Energy & Fuels, Vol.32, No.4, 4797-4807, 2018
Multifractal Study of Three-Dimensional Pore Structure of Sand-Conglomerate Reservoir Based on CT Images
Sand-conglomerate reservoir has been scarcely studied, and there is no effective method available for quantitative characterization of pore structure of such a reservoir. In this paper, a multifractal study was made on the Triassic Karamay Formation sand-conglomerate reservoir in the Mahu rim region, the Junggar Basin, by using a variety of high-resolution analysis methods, such as Micro-CT, QEMSCAN, and MAPS, in order to quantitatively characterize the heterogeneity of pore size distribution, relative differentiation of large and small pores, and mineral composition. The results reveal that the multifractal parameters have more influence on permeability than on porosity.
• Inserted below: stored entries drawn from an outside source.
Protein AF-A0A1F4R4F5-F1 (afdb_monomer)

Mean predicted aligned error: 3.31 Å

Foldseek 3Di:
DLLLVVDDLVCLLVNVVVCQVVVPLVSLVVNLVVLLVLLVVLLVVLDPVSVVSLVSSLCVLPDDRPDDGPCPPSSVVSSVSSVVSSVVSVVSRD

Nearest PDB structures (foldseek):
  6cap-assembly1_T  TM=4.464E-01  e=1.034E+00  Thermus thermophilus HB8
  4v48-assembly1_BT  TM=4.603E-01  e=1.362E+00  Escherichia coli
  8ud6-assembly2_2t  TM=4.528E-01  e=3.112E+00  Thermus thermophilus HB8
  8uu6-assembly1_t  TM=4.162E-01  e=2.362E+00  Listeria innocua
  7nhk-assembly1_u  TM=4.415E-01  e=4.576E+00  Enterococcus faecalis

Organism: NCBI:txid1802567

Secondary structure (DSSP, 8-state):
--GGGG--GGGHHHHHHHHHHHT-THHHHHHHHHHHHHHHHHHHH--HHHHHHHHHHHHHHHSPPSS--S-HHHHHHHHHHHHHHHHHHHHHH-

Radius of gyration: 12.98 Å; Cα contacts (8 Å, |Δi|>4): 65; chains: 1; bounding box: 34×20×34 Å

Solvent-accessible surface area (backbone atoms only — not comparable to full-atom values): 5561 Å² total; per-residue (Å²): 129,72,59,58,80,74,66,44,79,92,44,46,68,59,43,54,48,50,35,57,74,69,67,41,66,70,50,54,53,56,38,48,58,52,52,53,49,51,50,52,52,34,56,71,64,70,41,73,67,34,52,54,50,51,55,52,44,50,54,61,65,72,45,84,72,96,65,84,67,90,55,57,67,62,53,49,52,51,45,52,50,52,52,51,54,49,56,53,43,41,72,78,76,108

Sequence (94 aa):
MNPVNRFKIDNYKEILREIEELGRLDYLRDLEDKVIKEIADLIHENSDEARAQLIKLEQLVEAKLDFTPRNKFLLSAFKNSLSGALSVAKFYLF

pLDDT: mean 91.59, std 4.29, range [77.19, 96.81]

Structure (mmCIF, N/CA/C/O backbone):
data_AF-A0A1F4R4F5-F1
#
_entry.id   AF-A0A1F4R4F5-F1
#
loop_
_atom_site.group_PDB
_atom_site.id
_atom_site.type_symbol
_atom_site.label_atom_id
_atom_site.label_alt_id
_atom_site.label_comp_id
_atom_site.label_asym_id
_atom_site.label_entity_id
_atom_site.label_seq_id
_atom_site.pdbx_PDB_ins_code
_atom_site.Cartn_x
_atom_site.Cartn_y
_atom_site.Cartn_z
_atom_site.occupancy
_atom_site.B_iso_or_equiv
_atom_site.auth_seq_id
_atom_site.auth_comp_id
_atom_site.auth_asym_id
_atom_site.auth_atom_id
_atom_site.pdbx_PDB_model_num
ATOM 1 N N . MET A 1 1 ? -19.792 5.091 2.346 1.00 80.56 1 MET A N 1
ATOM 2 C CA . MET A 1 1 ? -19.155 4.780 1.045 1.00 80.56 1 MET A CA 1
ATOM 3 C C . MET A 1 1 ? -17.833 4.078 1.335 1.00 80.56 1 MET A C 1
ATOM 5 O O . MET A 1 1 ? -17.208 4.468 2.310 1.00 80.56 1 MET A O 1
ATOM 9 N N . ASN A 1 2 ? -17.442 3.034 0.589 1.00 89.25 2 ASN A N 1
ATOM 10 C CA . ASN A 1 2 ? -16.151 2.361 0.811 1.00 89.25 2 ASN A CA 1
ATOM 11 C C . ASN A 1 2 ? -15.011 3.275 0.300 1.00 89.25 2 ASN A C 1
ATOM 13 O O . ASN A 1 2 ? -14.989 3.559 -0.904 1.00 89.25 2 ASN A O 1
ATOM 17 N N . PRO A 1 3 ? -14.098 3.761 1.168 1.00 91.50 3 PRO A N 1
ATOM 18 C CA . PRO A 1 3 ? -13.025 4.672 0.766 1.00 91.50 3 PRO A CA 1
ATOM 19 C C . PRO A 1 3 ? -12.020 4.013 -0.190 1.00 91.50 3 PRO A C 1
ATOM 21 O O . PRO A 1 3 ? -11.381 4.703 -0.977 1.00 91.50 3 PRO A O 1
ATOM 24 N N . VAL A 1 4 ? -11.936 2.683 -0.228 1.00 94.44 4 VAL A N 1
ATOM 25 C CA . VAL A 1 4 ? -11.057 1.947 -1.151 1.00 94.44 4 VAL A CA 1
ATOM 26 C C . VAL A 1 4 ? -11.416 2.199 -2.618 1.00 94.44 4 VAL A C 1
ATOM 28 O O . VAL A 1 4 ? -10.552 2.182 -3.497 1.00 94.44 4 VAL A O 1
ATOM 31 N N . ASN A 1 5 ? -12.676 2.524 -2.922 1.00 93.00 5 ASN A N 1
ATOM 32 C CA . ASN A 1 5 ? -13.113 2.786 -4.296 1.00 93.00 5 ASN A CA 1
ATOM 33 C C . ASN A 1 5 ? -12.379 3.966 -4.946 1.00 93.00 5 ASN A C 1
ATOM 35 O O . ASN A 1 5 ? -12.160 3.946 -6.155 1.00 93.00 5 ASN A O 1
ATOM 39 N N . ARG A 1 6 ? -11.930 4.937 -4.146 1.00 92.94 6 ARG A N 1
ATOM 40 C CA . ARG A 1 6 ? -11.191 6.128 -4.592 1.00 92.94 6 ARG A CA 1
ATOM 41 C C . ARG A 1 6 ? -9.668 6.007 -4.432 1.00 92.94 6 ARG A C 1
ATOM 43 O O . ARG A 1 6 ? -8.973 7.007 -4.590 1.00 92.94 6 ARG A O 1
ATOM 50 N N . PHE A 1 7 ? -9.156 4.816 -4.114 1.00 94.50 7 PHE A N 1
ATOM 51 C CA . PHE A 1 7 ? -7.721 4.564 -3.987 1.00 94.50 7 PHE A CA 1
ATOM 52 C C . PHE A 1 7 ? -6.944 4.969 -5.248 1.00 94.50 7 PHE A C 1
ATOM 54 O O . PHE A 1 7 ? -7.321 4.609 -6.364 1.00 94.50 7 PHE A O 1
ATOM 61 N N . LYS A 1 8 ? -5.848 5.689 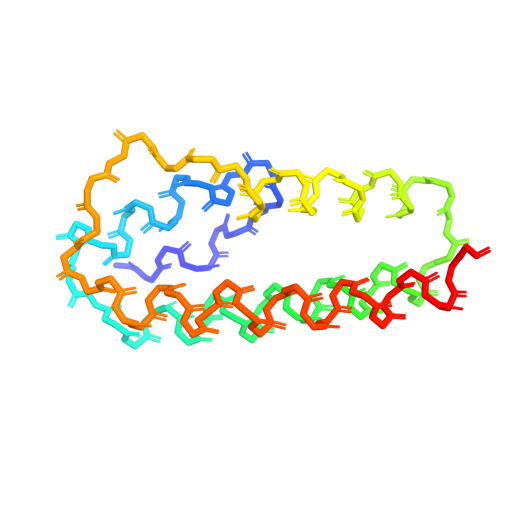-5.014 1.00 93.38 8 LYS A N 1
ATOM 62 C CA . LYS A 1 8 ? -4.722 5.976 -5.903 1.00 93.38 8 LYS A CA 1
ATOM 63 C C . LYS A 1 8 ? -3.452 5.930 -5.050 1.00 93.38 8 LYS A C 1
ATOM 65 O O . LYS A 1 8 ? -3.511 6.213 -3.854 1.00 93.38 8 LYS A O 1
ATOM 70 N N . ILE A 1 9 ? -2.288 5.670 -5.644 1.00 92.94 9 ILE A N 1
ATOM 71 C CA . ILE A 1 9 ? -1.018 5.663 -4.891 1.00 92.94 9 ILE A CA 1
ATOM 72 C C . ILE A 1 9 ? -0.833 6.977 -4.110 1.00 92.94 9 ILE A C 1
ATOM 74 O O . ILE A 1 9 ? -0.496 6.954 -2.928 1.00 92.94 9 ILE A O 1
ATOM 78 N N . ASP A 1 10 ? -1.166 8.117 -4.722 1.00 92.38 10 ASP A N 1
ATOM 79 C CA . ASP A 1 10 ? -1.049 9.449 -4.109 1.00 92.38 10 ASP A CA 1
ATOM 80 C C . ASP A 1 10 ? -1.851 9.634 -2.817 1.00 92.38 10 ASP A C 1
ATOM 82 O O . ASP A 1 10 ? -1.427 10.382 -1.937 1.00 92.38 10 ASP A O 1
ATOM 86 N N . ASN A 1 11 ? -3.000 8.965 -2.691 1.00 93.44 11 ASN A N 1
ATOM 87 C CA . ASN A 1 11 ? -3.896 9.122 -1.545 1.00 93.44 11 ASN A CA 1
ATOM 88 C C . ASN A 1 11 ? -3.876 7.925 -0.584 1.00 93.44 11 ASN A C 1
ATOM 90 O O . ASN A 1 11 ? -4.671 7.891 0.350 1.00 93.44 11 ASN A O 1
ATOM 94 N N . TYR A 1 12 ? -2.946 6.976 -0.745 1.00 93.19 12 TYR A N 1
ATOM 95 C CA . TYR A 1 12 ? -2.841 5.765 0.081 1.00 93.19 12 TYR A CA 1
ATOM 96 C C . TYR A 1 12 ? -2.980 6.030 1.592 1.00 93.19 12 TYR A C 1
ATOM 98 O O . TYR A 1 12 ? -3.776 5.380 2.270 1.00 93.19 12 TYR A O 1
ATOM 106 N N . LYS A 1 13 ? -2.250 7.020 2.129 1.00 91.75 13 LYS A N 1
ATOM 107 C CA . LYS A 1 13 ? -2.290 7.354 3.565 1.00 91.75 13 LYS A CA 1
ATOM 108 C C . LYS A 1 13 ? -3.643 7.911 4.011 1.00 91.75 13 LYS A C 1
ATOM 110 O O . LYS A 1 13 ? -4.067 7.635 5.129 1.00 91.75 13 LYS A O 1
ATOM 115 N N . GLU A 1 14 ? -4.300 8.685 3.150 1.00 93.12 14 GLU A N 1
ATOM 116 C CA . GLU A 1 14 ? -5.631 9.238 3.407 1.00 93.12 14 GLU A CA 1
ATOM 117 C C . GLU A 1 14 ? -6.669 8.113 3.478 1.00 93.12 14 GLU A C 1
ATOM 119 O O . GLU A 1 14 ? -7.415 8.035 4.451 1.00 93.12 14 GLU A O 1
ATOM 124 N N . ILE A 1 15 ? -6.652 7.186 2.510 1.00 93.88 15 ILE A N 1
ATOM 125 C CA . ILE A 1 15 ? -7.553 6.023 2.510 1.00 93.88 15 ILE A CA 1
ATOM 126 C C . ILE A 1 15 ? -7.348 5.185 3.770 1.00 93.88 15 ILE A C 1
ATOM 128 O O . ILE A 1 15 ? -8.312 4.812 4.436 1.00 93.88 15 ILE A O 1
ATOM 132 N N . LEU A 1 16 ? -6.089 4.917 4.121 1.00 92.31 16 LEU A N 1
ATOM 133 C CA . LEU A 1 16 ? -5.747 4.127 5.296 1.00 92.31 16 LEU A CA 1
ATOM 134 C C . LEU A 1 16 ? -6.235 4.787 6.595 1.00 92.31 16 LEU A C 1
ATOM 136 O O . LEU A 1 16 ? -6.751 4.099 7.476 1.00 92.31 16 LEU A O 1
ATOM 140 N N . ARG A 1 17 ? -6.117 6.117 6.704 1.00 91.50 17 ARG A N 1
ATOM 141 C CA . ARG A 1 17 ? -6.648 6.871 7.845 1.00 91.50 17 ARG A CA 1
ATOM 142 C C . ARG A 1 17 ? -8.163 6.756 7.932 1.00 91.50 17 ARG A C 1
ATOM 144 O O . ARG A 1 17 ? -8.681 6.478 9.007 1.00 91.50 17 ARG A O 1
ATOM 151 N N . GLU A 1 18 ? -8.871 6.932 6.823 1.00 92.69 18 GLU A N 1
ATOM 152 C CA . GLU A 1 18 ? -10.331 6.837 6.828 1.00 92.69 18 GLU A CA 1
A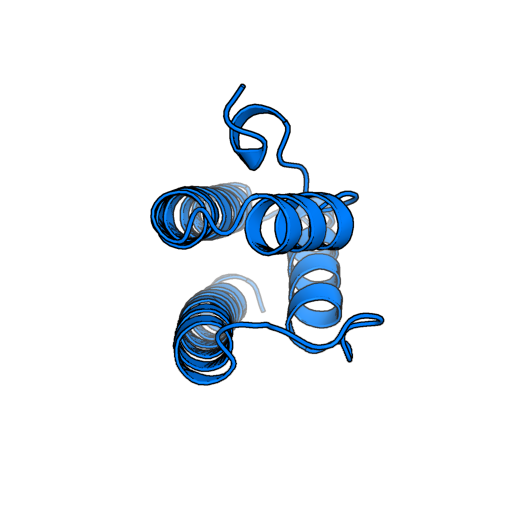TOM 153 C C . GLU A 1 18 ? -10.825 5.444 7.214 1.00 92.69 18 GLU A C 1
ATOM 155 O O . GLU A 1 18 ? -11.784 5.320 7.973 1.00 92.69 18 GLU A O 1
ATOM 160 N N . ILE A 1 19 ? -10.159 4.386 6.745 1.00 92.00 19 ILE A N 1
ATOM 161 C CA . ILE A 1 19 ? -10.465 3.006 7.148 1.00 92.00 19 ILE A CA 1
ATOM 162 C C . ILE A 1 19 ? -10.352 2.849 8.673 1.00 92.00 19 ILE A C 1
ATOM 164 O O . ILE A 1 19 ? -11.239 2.273 9.313 1.00 92.00 19 ILE A O 1
ATOM 168 N N . GLU A 1 20 ? -9.292 3.401 9.265 1.00 89.88 20 GLU A N 1
ATOM 169 C CA . GLU A 1 20 ? -9.044 3.368 10.710 1.00 89.88 20 GLU A CA 1
ATOM 170 C C . GLU A 1 20 ? -10.053 4.210 11.508 1.00 89.88 20 GLU A C 1
ATOM 172 O O . GLU A 1 20 ? -10.561 3.760 12.544 1.00 89.88 20 GLU A O 1
ATOM 177 N N . GLU A 1 21 ? -10.405 5.402 11.018 1.00 89.94 21 GLU A N 1
ATOM 178 C CA . GLU A 1 21 ? -11.416 6.280 11.620 1.00 89.94 21 GLU A CA 1
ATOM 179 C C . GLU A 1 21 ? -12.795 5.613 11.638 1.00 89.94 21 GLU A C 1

The smaller the Delta alpha (the multifractal spectral width) and the larger the Of (the difference in fractal dimension of the maximum and minimum probability subsets), the better the reservoir physical property. To some extent, the relationship between multifractal parameters and mineral composition provides an opportunity to reflect the diagenesis. There is a positive correlation between the clay mineral content and the heterogeneity of the microscopic pore structure of the reservoir. Kaolinite and chlorite cementations are the most significant factors that damage the reservoir pore space. This understanding matches well with the MAPS and QEMSCAN results. With outstanding advantage in quantitatively evaluating the heterogeneity of pore structure of sand-conglomerate reservoir, multifractal theory provides a new idea and method for quantitative characterization of pore structure of other types of heterogeneous oil reservoirs.